Data extracted from a collection:

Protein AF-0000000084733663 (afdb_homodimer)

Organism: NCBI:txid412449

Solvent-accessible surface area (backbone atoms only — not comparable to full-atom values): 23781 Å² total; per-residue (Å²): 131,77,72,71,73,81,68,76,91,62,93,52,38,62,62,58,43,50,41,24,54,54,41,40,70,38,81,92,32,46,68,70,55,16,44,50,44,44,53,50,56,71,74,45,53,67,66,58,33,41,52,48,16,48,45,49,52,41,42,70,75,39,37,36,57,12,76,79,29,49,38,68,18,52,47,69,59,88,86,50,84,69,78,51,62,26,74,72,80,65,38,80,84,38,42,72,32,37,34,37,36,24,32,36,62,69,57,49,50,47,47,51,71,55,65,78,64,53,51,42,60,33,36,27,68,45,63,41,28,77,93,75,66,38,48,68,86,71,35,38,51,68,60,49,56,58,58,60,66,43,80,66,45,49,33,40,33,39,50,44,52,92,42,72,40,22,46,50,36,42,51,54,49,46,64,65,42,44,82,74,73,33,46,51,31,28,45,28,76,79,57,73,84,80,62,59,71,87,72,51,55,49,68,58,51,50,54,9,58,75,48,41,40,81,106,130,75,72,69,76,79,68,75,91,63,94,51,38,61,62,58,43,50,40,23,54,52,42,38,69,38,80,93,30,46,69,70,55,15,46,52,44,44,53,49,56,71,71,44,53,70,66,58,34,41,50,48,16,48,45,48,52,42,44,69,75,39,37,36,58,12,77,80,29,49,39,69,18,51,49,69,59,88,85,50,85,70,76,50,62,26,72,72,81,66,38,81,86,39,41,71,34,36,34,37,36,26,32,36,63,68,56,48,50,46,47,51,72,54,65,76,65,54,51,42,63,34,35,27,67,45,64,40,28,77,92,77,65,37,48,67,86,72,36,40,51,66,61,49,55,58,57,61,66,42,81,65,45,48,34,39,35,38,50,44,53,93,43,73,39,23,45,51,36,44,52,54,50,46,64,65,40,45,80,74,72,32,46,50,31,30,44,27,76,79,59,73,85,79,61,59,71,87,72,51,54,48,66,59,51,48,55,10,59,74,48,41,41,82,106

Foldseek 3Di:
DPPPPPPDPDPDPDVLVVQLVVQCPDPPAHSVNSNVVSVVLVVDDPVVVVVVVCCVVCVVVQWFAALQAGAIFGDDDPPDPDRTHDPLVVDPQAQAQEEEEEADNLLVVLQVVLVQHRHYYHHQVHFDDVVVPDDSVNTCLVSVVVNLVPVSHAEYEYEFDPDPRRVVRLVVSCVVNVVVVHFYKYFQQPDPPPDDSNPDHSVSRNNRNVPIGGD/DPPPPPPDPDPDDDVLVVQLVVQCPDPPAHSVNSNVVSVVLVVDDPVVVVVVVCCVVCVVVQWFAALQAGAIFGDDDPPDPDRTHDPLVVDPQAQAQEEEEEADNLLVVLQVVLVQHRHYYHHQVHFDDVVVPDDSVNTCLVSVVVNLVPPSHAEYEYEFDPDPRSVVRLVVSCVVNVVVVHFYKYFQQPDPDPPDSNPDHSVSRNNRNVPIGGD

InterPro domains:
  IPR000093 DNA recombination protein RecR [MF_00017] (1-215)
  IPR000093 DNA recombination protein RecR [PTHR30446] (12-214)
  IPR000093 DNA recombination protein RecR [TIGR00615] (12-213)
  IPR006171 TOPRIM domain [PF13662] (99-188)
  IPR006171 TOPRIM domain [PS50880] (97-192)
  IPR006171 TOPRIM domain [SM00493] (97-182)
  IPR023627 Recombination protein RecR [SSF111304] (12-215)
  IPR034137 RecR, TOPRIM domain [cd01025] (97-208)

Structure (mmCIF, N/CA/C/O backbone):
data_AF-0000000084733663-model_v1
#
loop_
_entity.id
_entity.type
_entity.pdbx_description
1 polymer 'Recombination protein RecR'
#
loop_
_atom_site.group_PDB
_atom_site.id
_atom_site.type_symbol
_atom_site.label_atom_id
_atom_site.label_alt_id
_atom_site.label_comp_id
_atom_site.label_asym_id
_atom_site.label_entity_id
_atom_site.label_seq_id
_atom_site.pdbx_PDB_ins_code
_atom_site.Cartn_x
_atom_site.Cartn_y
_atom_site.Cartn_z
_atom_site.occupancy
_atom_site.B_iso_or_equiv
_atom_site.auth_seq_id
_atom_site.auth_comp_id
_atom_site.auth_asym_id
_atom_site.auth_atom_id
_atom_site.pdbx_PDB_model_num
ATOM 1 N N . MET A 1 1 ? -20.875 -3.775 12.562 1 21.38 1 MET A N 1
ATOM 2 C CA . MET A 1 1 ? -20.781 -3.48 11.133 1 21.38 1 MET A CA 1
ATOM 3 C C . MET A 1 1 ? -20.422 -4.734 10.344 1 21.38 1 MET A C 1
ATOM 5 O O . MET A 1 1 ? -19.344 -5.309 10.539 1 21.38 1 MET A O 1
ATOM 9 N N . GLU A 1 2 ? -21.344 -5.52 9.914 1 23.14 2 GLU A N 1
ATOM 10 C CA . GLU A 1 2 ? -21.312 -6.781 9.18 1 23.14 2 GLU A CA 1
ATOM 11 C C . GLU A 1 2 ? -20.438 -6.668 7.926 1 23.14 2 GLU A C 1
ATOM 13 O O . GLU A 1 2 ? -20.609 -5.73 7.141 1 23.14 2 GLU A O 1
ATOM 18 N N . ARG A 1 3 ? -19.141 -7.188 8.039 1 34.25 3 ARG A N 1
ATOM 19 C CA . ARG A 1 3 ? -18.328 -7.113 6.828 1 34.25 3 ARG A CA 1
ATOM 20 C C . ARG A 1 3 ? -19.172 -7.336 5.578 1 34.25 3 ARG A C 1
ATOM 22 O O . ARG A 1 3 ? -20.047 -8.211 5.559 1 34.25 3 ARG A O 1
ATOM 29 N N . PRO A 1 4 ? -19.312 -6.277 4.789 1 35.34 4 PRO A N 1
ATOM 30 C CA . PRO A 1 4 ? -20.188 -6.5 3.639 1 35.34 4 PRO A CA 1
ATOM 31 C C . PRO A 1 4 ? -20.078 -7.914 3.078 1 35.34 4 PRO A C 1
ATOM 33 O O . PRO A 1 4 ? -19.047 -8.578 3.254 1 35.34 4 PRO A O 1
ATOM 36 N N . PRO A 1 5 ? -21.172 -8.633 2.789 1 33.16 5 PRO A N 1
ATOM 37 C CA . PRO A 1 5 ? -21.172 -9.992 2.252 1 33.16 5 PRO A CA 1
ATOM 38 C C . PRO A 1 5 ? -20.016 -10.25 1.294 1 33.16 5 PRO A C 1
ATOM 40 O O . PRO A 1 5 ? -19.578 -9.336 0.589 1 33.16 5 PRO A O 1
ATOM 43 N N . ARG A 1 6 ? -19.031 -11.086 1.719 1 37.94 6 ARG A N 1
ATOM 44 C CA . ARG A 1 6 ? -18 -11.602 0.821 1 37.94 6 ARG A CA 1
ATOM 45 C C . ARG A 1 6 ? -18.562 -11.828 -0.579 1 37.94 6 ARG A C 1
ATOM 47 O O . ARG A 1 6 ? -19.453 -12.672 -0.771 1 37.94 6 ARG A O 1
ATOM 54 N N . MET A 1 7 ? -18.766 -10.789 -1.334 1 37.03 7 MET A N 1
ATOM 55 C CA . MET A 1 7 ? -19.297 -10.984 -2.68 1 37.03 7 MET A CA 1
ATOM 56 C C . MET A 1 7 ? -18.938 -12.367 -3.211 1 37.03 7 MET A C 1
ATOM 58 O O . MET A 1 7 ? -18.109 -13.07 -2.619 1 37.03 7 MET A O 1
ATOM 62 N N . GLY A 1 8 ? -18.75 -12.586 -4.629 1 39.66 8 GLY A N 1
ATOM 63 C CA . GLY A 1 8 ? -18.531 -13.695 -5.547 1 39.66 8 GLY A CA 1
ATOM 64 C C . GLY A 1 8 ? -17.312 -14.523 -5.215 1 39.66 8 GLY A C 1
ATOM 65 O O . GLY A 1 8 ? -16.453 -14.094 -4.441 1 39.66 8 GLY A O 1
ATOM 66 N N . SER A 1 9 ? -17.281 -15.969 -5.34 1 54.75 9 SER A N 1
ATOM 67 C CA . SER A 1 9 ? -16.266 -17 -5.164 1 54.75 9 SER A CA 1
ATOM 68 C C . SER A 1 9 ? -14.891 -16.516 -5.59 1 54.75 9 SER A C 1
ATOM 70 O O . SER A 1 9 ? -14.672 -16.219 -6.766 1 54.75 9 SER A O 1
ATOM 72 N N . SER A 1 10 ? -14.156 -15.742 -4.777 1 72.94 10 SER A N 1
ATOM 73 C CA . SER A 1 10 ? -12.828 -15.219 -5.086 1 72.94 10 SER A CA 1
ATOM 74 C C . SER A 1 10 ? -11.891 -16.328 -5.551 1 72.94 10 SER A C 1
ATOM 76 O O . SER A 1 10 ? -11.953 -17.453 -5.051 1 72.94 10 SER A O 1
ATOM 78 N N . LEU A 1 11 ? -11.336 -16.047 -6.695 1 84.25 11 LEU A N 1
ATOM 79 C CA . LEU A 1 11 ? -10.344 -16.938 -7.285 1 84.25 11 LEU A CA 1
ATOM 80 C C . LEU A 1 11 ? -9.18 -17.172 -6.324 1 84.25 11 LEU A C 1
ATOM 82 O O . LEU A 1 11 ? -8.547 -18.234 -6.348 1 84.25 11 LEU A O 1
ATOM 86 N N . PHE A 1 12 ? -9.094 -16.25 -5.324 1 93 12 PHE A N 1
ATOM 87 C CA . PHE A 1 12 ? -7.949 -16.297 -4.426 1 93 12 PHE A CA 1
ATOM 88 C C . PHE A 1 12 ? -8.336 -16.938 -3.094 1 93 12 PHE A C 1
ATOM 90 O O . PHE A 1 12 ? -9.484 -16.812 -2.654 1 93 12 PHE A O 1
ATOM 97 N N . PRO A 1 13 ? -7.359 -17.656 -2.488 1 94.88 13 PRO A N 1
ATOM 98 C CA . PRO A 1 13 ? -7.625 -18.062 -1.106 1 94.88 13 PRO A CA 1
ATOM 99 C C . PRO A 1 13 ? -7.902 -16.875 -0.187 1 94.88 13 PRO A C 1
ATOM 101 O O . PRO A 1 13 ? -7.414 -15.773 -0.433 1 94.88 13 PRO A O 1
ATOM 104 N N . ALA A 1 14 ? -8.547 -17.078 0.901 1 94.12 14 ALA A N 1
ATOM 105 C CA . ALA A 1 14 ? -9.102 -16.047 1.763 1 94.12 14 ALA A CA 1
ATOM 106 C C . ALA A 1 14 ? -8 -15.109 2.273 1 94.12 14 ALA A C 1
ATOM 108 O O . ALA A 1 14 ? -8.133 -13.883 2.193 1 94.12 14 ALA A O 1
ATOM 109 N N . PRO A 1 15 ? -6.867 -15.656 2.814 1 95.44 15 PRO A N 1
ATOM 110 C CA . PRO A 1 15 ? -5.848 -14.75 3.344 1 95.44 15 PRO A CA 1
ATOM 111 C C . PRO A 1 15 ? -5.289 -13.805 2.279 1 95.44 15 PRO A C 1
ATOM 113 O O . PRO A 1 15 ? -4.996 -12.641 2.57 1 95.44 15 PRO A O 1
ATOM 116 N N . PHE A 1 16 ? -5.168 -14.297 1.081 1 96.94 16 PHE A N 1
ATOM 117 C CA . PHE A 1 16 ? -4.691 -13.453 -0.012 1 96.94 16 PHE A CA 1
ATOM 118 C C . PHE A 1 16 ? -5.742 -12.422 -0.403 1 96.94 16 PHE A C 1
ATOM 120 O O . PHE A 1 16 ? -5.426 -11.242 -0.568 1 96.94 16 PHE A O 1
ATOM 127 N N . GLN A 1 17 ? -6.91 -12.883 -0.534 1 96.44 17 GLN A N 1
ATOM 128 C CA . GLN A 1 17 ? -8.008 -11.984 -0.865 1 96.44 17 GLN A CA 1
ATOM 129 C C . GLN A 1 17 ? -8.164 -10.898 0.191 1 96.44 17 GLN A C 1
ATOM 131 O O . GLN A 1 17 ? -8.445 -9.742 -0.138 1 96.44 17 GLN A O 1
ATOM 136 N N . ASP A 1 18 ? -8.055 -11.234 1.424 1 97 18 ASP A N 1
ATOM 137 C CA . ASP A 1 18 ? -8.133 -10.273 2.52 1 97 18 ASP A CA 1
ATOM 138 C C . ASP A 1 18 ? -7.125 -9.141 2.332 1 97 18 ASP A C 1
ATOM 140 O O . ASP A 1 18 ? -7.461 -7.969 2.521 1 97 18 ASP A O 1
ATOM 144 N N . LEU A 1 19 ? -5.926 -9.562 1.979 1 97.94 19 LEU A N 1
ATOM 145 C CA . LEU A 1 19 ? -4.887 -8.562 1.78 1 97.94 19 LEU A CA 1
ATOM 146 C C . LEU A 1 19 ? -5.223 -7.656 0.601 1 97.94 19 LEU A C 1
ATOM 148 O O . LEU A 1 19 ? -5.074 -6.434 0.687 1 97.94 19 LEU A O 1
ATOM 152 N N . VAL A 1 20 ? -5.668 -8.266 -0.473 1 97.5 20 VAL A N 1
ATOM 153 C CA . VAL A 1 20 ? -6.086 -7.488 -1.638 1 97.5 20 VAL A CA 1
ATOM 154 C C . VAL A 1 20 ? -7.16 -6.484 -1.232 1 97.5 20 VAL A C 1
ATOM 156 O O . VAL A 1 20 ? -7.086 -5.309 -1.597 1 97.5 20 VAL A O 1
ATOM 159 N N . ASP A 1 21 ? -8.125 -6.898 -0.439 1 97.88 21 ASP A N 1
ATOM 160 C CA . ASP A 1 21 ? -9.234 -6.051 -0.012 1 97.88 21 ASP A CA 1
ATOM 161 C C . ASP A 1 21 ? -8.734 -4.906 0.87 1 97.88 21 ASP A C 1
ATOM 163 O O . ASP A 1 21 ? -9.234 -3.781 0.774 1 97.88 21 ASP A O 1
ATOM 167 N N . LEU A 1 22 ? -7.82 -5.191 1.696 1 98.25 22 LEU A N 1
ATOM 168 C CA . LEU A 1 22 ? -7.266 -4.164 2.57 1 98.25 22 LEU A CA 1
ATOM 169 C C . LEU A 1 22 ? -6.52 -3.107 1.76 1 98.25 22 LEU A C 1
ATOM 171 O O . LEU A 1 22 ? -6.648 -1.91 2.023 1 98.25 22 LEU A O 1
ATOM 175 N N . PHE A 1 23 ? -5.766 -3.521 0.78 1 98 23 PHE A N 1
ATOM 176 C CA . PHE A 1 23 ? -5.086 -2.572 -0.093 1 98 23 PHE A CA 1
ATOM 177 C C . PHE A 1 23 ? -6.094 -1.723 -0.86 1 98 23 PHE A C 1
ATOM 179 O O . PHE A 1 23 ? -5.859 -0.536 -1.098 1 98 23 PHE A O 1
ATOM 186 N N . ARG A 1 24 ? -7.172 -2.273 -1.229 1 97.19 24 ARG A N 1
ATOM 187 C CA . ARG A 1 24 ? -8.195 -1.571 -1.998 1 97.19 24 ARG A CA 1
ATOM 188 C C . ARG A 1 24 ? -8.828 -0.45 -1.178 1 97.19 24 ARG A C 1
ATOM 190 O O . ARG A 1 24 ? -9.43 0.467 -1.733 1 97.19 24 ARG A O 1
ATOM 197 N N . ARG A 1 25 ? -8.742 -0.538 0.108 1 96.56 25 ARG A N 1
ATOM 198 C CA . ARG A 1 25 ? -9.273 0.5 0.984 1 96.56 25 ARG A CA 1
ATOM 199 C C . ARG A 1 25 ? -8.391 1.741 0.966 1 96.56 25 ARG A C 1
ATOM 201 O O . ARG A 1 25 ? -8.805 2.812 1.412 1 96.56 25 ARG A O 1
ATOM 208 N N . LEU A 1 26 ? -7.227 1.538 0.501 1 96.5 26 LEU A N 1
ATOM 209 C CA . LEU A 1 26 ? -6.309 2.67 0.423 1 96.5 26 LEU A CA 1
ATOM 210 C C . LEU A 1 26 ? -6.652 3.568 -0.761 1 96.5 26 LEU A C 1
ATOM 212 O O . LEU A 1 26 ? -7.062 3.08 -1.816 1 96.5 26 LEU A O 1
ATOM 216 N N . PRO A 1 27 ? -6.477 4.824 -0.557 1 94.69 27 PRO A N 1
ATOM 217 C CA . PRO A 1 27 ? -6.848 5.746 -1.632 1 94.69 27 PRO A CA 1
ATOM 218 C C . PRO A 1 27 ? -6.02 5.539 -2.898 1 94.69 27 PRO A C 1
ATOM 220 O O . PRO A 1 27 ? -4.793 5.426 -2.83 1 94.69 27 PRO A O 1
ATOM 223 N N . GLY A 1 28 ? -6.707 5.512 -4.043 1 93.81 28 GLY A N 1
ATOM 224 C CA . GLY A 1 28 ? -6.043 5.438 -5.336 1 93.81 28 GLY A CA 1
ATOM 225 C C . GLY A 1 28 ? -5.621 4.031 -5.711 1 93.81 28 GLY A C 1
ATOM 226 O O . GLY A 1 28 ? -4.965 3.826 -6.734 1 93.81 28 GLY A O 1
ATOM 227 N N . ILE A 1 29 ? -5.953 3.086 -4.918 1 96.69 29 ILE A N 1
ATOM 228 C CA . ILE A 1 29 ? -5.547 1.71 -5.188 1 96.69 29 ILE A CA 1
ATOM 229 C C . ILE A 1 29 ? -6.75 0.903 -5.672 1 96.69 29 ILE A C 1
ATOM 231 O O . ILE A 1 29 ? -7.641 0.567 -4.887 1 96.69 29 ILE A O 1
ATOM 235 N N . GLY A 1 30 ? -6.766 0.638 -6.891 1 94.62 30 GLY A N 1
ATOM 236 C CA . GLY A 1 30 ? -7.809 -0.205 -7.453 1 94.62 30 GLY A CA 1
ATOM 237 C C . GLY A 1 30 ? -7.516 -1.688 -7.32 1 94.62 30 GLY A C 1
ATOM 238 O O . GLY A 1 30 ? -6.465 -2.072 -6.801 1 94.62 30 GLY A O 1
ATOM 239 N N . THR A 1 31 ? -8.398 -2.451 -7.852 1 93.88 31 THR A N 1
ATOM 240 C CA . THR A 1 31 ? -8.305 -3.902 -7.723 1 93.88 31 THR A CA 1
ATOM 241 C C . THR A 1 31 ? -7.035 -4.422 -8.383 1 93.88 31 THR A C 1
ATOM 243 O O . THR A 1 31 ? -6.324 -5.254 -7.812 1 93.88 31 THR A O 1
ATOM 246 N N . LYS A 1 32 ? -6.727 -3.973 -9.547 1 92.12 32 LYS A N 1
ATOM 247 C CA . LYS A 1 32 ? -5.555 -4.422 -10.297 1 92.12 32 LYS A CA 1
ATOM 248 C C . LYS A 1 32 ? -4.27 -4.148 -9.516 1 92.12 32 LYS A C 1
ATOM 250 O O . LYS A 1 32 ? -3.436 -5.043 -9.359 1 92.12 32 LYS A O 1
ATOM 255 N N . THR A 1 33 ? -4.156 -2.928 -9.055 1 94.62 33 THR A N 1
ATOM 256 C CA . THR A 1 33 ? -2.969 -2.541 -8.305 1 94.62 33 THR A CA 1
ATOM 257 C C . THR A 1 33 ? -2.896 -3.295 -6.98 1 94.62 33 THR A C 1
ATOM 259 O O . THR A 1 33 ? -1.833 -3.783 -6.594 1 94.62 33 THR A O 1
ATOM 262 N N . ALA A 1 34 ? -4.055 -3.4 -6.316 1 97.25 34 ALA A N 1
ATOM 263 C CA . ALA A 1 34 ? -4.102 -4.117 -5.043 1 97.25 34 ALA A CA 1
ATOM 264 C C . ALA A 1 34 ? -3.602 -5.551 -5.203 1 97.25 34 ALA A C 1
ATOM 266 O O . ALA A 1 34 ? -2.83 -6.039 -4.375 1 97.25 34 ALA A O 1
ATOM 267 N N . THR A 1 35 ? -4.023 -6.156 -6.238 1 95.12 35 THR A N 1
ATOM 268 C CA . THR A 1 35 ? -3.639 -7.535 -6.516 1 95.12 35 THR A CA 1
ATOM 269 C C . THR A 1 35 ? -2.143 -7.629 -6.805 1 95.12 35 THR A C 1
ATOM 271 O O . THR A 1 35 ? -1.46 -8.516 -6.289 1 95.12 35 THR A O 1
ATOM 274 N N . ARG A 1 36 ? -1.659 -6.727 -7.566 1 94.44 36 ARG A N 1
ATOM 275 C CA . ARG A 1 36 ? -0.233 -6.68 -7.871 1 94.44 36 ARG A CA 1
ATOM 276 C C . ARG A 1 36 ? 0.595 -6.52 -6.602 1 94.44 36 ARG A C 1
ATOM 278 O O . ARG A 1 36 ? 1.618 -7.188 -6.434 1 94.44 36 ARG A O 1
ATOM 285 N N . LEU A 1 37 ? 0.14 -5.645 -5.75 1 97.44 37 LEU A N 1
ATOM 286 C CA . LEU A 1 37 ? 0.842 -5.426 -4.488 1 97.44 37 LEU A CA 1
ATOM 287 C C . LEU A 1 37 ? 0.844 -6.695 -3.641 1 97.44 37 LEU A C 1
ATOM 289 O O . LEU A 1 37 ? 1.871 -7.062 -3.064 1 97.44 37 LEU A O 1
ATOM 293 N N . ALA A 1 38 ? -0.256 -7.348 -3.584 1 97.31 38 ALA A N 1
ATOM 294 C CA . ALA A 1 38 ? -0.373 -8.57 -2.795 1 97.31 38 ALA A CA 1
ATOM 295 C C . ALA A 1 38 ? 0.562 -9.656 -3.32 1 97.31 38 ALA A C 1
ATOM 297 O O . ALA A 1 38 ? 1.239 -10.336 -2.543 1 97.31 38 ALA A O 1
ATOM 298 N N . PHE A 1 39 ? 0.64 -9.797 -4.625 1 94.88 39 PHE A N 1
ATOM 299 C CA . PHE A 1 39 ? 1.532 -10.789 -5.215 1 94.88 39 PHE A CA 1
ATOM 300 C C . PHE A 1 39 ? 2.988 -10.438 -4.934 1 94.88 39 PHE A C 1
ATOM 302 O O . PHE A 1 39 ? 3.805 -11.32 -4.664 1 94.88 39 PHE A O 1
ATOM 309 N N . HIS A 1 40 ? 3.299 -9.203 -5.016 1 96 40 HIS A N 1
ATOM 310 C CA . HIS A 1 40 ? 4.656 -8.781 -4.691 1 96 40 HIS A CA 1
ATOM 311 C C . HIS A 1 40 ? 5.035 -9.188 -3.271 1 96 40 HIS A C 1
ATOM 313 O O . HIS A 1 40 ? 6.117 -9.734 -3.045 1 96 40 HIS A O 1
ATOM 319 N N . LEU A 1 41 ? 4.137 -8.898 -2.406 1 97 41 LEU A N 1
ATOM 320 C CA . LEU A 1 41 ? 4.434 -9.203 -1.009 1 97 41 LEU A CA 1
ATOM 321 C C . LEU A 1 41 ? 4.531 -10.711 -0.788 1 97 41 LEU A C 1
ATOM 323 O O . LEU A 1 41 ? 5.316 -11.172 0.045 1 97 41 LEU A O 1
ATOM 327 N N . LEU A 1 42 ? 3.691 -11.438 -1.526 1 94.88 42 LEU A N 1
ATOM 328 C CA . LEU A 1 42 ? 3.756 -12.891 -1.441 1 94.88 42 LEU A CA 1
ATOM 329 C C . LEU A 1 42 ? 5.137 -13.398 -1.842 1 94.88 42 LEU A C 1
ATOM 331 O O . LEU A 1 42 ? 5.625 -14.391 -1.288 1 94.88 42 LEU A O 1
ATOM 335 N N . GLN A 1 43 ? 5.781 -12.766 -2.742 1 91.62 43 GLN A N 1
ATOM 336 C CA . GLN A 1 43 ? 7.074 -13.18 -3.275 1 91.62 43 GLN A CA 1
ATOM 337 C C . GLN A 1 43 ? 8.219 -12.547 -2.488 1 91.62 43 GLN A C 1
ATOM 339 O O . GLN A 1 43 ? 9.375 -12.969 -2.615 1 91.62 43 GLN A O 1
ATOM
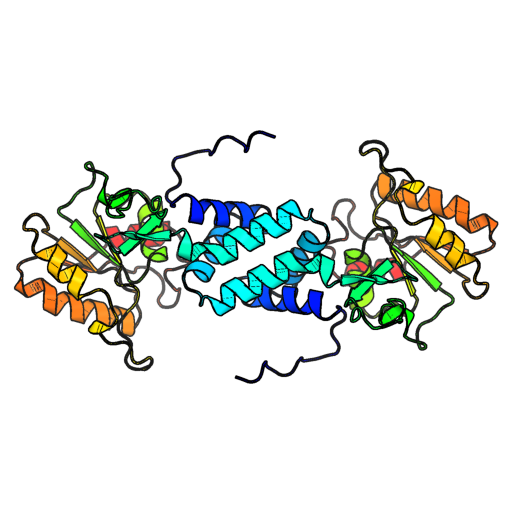 344 N N . SER A 1 44 ? 7.934 -11.555 -1.622 1 94.31 44 SER A N 1
ATOM 345 C CA . SER A 1 44 ? 8.969 -10.812 -0.901 1 94.31 44 SER A CA 1
ATOM 346 C C . SER A 1 44 ? 9.492 -11.609 0.285 1 94.31 44 SER A C 1
ATOM 348 O O . SER A 1 44 ? 8.875 -12.594 0.698 1 94.31 44 SER A O 1
ATOM 350 N N . SER A 1 45 ? 10.672 -11.195 0.765 1 94.62 45 SER A N 1
ATOM 351 C CA . SER A 1 45 ? 11.258 -11.82 1.945 1 94.62 45 SER A CA 1
ATOM 352 C C . SER A 1 45 ? 10.445 -11.516 3.195 1 94.62 45 SER A C 1
ATOM 354 O O . SER A 1 45 ? 9.656 -10.562 3.215 1 94.62 45 SER A O 1
ATOM 356 N N . GLU A 1 46 ? 10.609 -12.352 4.176 1 95.75 46 GLU A N 1
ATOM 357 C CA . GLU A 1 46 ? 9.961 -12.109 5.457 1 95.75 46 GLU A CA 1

### Task to carry out
Given the data above, transcribe exactly the lines from the one containing "ATOM 226 O O" down to the one containing "ATOM 274 N N", and no others.

### Finished exercise
ATOM 226 O O . GLY A 1 28 ? -4.965 3.826 -6.734 1 93.81 28 GLY A O 1
ATOM 227 N N . ILE A 1 29 ? -5.953 3.086 -4.918 1 96.69 29 ILE A N 1
ATOM 228 C CA . ILE A 1 29 ? -5.547 1.71 -5.188 1 96.69 29 ILE A CA 1
ATOM 229 C C . ILE A 1 29 ? -6.75 0.903 -5.672 1 96.69 29 ILE A C 1
ATOM 231 O O . ILE A 1 29 ? -7.641 0.567 -4.887 1 96.69 29 ILE A O 1
ATOM 235 N N . GLY A 1 30 ? -6.766 0.638 -6.891 1 94.62 30 GLY A N 1
ATOM 236 C CA . GLY A 1 30 ? -7.809 -0.205 -7.453 1 94.62 30 GLY A CA 1
ATOM 237 C C . GLY A 1 30 ? -7.516 -1.688 -7.32 1 94.62 30 GLY A C 1
ATOM 238 O O . GLY A 1 30 ? -6.465 -2.072 -6.801 1 94.62 30 GLY A O 1
ATOM 239 N N . THR A 1 31 ? -8.398 -2.451 -7.852 1 93.88 31 THR A N 1
ATOM 240 C CA . THR A 1 31 ? -8.305 -3.902 -7.723 1 93.88 31 THR A CA 1
ATOM 241 C C . THR A 1 31 ? -7.035 -4.422 -8.383 1 93.88 31 THR A C 1
ATOM 243 O O . THR A 1 31 ? -6.324 -5.254 -7.812 1 93.88 31 THR A O 1
ATOM 246 N N . LYS A 1 32 ? -6.727 -3.973 -9.547 1 92.12 32 LYS A N 1
ATOM 247 C CA . LYS A 1 32 ? -5.555 -4.422 -10.297 1 92.12 32 LYS A CA 1
ATOM 248 C C . LYS A 1 32 ? -4.27 -4.148 -9.516 1 92.12 32 LYS A C 1
ATOM 250 O O . LYS A 1 32 ? -3.436 -5.043 -9.359 1 92.12 32 LYS A O 1
ATOM 255 N N . THR A 1 33 ? -4.156 -2.928 -9.055 1 94.62 33 THR A N 1
ATOM 256 C CA . THR A 1 33 ? -2.969 -2.541 -8.305 1 94.62 33 THR A CA 1
ATOM 257 C C . THR A 1 33 ? -2.896 -3.295 -6.98 1 94.62 33 THR A C 1
ATOM 259 O O . THR A 1 33 ? -1.833 -3.783 -6.594 1 94.62 33 THR A O 1
ATOM 262 N N . ALA A 1 34 ? -4.055 -3.4 -6.316 1 97.25 34 ALA A N 1
ATOM 263 C CA . ALA A 1 34 ? -4.102 -4.117 -5.043 1 97.25 34 ALA A CA 1
ATOM 264 C C . ALA A 1 34 ? -3.602 -5.551 -5.203 1 97.25 34 ALA A C 1
ATOM 266 O O . ALA A 1 34 ? -2.83 -6.039 -4.375 1 97.25 34 ALA A O 1
ATOM 267 N N . THR A 1 35 ? -4.023 -6.156 -6.238 1 95.12 35 THR A N 1
ATOM 268 C CA . THR A 1 35 ? -3.639 -7.535 -6.516 1 95.12 35 THR A CA 1
ATOM 269 C C . THR A 1 35 ? -2.143 -7.629 -6.805 1 95.12 35 THR A C 1
ATOM 271 O O . THR A 1 35 ? -1.46 -8.516 -6.289 1 95.12 35 THR A O 1
ATOM 274 N N . ARG A 1 36 ? -1.659 -6.727 -7.566 1 94.44 36 ARG A N 1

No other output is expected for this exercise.